TASK MATERIAL
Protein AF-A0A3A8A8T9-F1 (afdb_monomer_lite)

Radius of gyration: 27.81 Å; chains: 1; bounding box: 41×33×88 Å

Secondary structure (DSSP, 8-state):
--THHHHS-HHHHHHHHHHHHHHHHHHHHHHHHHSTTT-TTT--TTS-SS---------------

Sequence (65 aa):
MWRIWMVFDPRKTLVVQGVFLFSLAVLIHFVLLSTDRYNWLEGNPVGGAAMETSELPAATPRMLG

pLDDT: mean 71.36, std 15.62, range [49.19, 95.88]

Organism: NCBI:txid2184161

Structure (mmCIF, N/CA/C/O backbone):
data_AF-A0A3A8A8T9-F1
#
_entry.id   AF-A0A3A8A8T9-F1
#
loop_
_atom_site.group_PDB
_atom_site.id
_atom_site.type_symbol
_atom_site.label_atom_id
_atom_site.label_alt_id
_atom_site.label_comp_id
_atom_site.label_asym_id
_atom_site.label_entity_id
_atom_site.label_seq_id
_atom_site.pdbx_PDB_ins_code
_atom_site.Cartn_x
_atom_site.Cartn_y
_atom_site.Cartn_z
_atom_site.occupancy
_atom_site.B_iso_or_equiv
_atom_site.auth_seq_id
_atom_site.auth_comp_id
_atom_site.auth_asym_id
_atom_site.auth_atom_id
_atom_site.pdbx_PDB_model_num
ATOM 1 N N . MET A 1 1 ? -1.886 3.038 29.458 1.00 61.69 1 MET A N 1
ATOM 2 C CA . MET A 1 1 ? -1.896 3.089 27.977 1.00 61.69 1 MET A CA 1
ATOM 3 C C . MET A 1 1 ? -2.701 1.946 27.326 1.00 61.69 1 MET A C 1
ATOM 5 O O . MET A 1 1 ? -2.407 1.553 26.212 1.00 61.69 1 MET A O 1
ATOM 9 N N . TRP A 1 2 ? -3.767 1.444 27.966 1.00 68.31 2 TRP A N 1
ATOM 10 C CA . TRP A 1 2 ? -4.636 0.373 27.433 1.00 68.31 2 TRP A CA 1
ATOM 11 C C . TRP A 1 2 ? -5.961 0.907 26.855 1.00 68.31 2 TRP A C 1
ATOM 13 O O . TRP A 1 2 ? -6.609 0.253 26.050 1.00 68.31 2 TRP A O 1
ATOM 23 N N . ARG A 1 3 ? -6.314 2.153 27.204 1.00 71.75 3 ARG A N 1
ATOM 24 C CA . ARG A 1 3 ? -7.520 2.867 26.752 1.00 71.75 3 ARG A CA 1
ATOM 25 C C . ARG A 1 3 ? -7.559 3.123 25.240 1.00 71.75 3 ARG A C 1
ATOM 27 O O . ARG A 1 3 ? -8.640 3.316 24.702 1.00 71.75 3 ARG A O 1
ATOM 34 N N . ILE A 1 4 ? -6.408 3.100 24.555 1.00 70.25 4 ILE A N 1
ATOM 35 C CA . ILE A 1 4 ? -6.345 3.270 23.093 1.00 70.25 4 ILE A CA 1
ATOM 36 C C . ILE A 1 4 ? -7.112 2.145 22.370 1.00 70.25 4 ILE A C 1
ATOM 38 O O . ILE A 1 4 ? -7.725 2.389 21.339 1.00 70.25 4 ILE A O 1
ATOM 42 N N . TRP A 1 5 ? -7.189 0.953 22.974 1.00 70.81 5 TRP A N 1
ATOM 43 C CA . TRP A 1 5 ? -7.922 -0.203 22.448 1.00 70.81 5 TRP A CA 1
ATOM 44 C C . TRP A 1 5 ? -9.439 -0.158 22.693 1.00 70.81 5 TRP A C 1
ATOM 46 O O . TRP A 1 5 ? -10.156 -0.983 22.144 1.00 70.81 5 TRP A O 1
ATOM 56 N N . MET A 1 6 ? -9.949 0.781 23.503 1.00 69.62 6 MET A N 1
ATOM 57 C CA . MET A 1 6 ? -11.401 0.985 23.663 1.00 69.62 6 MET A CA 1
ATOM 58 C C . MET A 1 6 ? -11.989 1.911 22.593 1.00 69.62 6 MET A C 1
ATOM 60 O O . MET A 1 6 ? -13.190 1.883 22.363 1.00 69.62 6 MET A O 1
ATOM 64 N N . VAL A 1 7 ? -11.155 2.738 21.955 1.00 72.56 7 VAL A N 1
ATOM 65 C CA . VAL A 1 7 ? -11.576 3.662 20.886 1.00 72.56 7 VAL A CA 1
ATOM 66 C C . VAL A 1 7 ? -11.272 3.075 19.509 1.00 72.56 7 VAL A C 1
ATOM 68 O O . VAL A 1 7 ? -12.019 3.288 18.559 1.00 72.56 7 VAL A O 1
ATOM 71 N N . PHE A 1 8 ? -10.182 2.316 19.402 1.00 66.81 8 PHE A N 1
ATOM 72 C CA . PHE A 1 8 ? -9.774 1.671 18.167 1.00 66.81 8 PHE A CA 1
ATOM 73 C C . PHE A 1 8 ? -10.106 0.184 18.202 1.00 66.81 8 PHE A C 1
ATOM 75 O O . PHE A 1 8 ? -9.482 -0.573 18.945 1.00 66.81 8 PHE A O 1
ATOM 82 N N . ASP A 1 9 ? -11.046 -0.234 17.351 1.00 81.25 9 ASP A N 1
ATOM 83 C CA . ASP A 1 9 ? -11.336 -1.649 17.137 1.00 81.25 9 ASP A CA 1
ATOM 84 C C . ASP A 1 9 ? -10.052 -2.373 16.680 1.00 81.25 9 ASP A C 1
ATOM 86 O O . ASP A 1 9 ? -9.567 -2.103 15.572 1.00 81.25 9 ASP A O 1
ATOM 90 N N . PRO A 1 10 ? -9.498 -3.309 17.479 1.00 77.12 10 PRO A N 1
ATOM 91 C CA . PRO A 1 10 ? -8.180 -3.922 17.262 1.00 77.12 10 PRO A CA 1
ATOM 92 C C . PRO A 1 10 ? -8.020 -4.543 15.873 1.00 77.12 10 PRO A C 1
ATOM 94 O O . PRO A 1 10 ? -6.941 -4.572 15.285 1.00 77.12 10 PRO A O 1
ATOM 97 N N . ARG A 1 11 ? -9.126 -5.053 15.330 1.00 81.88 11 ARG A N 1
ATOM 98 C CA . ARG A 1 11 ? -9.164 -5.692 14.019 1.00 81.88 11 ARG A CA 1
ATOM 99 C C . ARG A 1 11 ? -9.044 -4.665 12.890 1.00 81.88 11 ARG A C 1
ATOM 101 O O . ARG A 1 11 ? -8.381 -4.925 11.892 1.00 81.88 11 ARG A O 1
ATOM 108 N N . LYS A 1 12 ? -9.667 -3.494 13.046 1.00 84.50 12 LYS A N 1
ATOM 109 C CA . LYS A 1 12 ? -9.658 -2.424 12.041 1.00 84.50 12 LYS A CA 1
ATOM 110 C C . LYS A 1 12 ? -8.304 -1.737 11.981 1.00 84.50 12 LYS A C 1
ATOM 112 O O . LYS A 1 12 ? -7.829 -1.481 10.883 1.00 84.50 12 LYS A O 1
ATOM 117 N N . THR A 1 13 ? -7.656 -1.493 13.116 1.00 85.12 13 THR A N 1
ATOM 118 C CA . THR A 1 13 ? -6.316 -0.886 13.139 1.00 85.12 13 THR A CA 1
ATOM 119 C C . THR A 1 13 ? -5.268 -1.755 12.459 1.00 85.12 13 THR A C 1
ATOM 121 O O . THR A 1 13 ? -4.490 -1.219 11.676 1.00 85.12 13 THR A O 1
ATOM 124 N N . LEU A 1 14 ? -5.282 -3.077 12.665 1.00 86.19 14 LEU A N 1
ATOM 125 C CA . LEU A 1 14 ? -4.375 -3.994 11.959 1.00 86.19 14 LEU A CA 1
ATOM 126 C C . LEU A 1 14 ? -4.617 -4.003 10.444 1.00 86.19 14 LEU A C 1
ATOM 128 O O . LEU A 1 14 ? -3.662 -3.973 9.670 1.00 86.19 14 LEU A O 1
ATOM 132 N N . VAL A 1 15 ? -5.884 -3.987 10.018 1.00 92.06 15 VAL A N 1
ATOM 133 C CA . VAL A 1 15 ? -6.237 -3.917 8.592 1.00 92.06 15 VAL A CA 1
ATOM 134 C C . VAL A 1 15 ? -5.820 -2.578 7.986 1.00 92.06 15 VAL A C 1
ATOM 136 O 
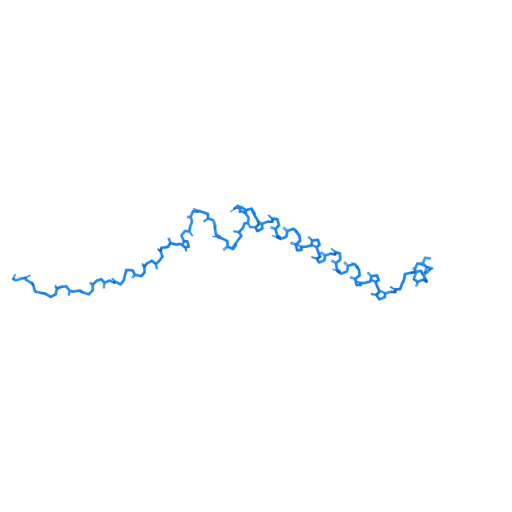O . VAL A 1 15 ? -5.203 -2.569 6.928 1.00 92.06 15 VAL A O 1
ATOM 139 N N . VAL A 1 16 ? -6.098 -1.452 8.651 1.00 91.75 16 VAL A N 1
ATOM 140 C CA . VAL A 1 16 ? -5.721 -0.115 8.164 1.00 91.75 16 VAL A CA 1
ATOM 141 C C . VAL A 1 16 ? -4.205 0.015 8.061 1.00 91.75 16 VAL A C 1
ATOM 143 O O . VAL A 1 16 ? -3.727 0.487 7.038 1.00 91.75 16 VAL A O 1
ATOM 146 N N . GLN A 1 17 ? -3.445 -0.455 9.054 1.00 90.38 17 GLN A N 1
ATOM 147 C CA . GLN A 1 17 ? -1.980 -0.466 8.984 1.00 90.38 17 GLN A CA 1
ATOM 148 C C . GLN A 1 17 ? -1.466 -1.330 7.828 1.00 90.38 17 GLN A C 1
ATOM 150 O O . GLN A 1 17 ? -0.605 -0.888 7.072 1.00 90.38 17 GLN A O 1
ATOM 155 N N . GLY A 1 18 ? -2.008 -2.540 7.662 1.00 92.19 18 GLY A N 1
ATOM 156 C CA . GLY A 1 18 ? -1.628 -3.430 6.566 1.00 92.19 18 GLY A CA 1
ATOM 157 C C . GLY A 1 18 ? -1.919 -2.818 5.196 1.00 92.19 18 GLY A C 1
ATOM 158 O O . GLY A 1 18 ? -1.038 -2.772 4.344 1.00 92.19 18 GLY A O 1
ATOM 159 N N . VAL A 1 19 ? -3.127 -2.282 5.003 1.00 95.56 19 VAL A N 1
ATOM 160 C CA . VAL A 1 19 ? -3.535 -1.629 3.751 1.00 95.56 19 VAL A CA 1
ATOM 161 C C . VAL A 1 19 ? -2.723 -0.362 3.499 1.00 95.56 19 VAL A C 1
ATOM 163 O O . VAL A 1 19 ? -2.332 -0.120 2.362 1.00 95.56 19 VAL A O 1
ATOM 166 N N . PHE A 1 20 ? -2.434 0.428 4.533 1.00 93.69 20 PHE A N 1
ATOM 167 C CA . PHE A 1 20 ? -1.626 1.642 4.423 1.00 93.69 20 PHE A CA 1
ATOM 168 C C . PHE A 1 20 ? -0.206 1.324 3.950 1.00 93.69 20 PHE A C 1
ATOM 170 O O . PHE A 1 20 ? 0.245 1.871 2.945 1.00 93.69 20 PHE A O 1
ATOM 177 N N . LEU A 1 21 ? 0.467 0.389 4.625 1.00 94.38 21 LEU A N 1
ATOM 178 C CA . LEU A 1 21 ? 1.818 -0.042 4.268 1.00 94.38 21 LEU A CA 1
ATOM 179 C C . LEU A 1 21 ? 1.854 -0.700 2.883 1.00 94.38 21 LEU A C 1
ATOM 181 O O . LEU A 1 21 ? 2.750 -0.413 2.094 1.00 94.38 21 LEU A O 1
ATOM 185 N N . PHE A 1 22 ? 0.868 -1.541 2.562 1.00 95.31 22 PHE A N 1
ATOM 186 C CA . PHE A 1 22 ? 0.768 -2.188 1.254 1.00 95.31 22 PHE A CA 1
ATOM 187 C C . PHE A 1 22 ? 0.547 -1.175 0.127 1.00 95.31 22 PHE A C 1
ATOM 189 O O . PHE A 1 22 ? 1.245 -1.216 -0.883 1.00 95.31 22 PHE A O 1
ATOM 196 N N . SER A 1 23 ? -0.375 -0.228 0.313 1.00 95.88 23 SER A N 1
ATOM 197 C CA . SER A 1 23 ? -0.634 0.830 -0.669 1.00 95.88 23 SER A CA 1
ATOM 198 C C . SER A 1 23 ? 0.615 1.678 -0.890 1.00 95.88 23 SER A C 1
ATOM 200 O O . SER A 1 23 ? 0.968 1.949 -2.033 1.00 95.88 23 SER A O 1
ATOM 202 N N . LEU A 1 24 ? 1.325 2.037 0.185 1.00 95.56 24 LEU A N 1
ATOM 203 C CA . LEU A 1 24 ? 2.583 2.777 0.108 1.00 95.56 24 LEU A CA 1
ATOM 204 C C . LEU A 1 24 ? 3.665 1.987 -0.646 1.00 95.56 24 LEU A C 1
ATOM 206 O O . LEU A 1 24 ? 4.349 2.551 -1.499 1.00 95.56 24 LEU A O 1
ATOM 210 N N . ALA A 1 25 ? 3.779 0.680 -0.399 1.00 94.31 25 ALA A N 1
ATOM 211 C CA . ALA A 1 25 ? 4.694 -0.188 -1.132 1.00 94.31 25 ALA A CA 1
ATOM 212 C C . ALA A 1 25 ? 4.361 -0.222 -2.630 1.00 94.31 25 ALA A C 1
ATOM 214 O O . ALA A 1 25 ? 5.246 0.017 -3.451 1.00 94.31 25 ALA A O 1
ATOM 215 N N . VAL A 1 26 ? 3.100 -0.460 -2.998 1.00 94.38 26 VAL A N 1
ATOM 216 C CA . VAL A 1 26 ? 2.664 -0.502 -4.404 1.00 94.38 26 VAL A CA 1
ATOM 217 C C . VAL A 1 26 ? 2.934 0.832 -5.102 1.00 94.38 26 VAL A C 1
ATOM 219 O O . VAL A 1 26 ? 3.477 0.835 -6.203 1.00 94.38 26 VAL A O 1
ATOM 222 N N . LEU A 1 27 ? 2.641 1.961 -4.451 1.00 94.56 27 LEU A N 1
ATOM 223 C CA . LEU A 1 27 ? 2.867 3.299 -5.005 1.00 94.56 27 LEU A CA 1
ATOM 224 C C . LEU A 1 27 ? 4.351 3.524 -5.341 1.00 94.56 27 LEU A C 1
ATOM 226 O O . LEU A 1 27 ? 4.670 3.988 -6.432 1.00 94.56 27 LEU A O 1
ATOM 230 N N . ILE A 1 28 ? 5.262 3.107 -4.454 1.00 90.88 28 ILE A N 1
ATOM 231 C CA . ILE A 1 28 ? 6.709 3.169 -4.706 1.00 90.88 28 ILE A CA 1
ATOM 232 C C . ILE A 1 28 ? 7.093 2.288 -5.903 1.00 90.88 28 ILE A C 1
ATOM 234 O O . ILE A 1 28 ? 7.787 2.757 -6.801 1.00 90.88 28 ILE A O 1
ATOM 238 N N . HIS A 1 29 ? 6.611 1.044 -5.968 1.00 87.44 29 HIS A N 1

THE TASK
Reproduce exactly, with nothing added, the lines from the one that contains "ATOM 231 C CA" to the end of the data.

ANSWER SECTION
ATOM 231 C CA . ILE A 1 28 ? 6.709 3.169 -4.706 1.00 90.88 28 ILE A CA 1
ATOM 232 C C . ILE A 1 28 ? 7.093 2.288 -5.903 1.00 90.88 28 ILE A C 1
ATOM 234 O O . ILE A 1 28 ? 7.787 2.757 -6.801 1.00 90.88 28 ILE A O 1
ATOM 238 N N . HIS A 1 29 ? 6.611 1.044 -5.968 1.00 87.44 29 HIS A N 1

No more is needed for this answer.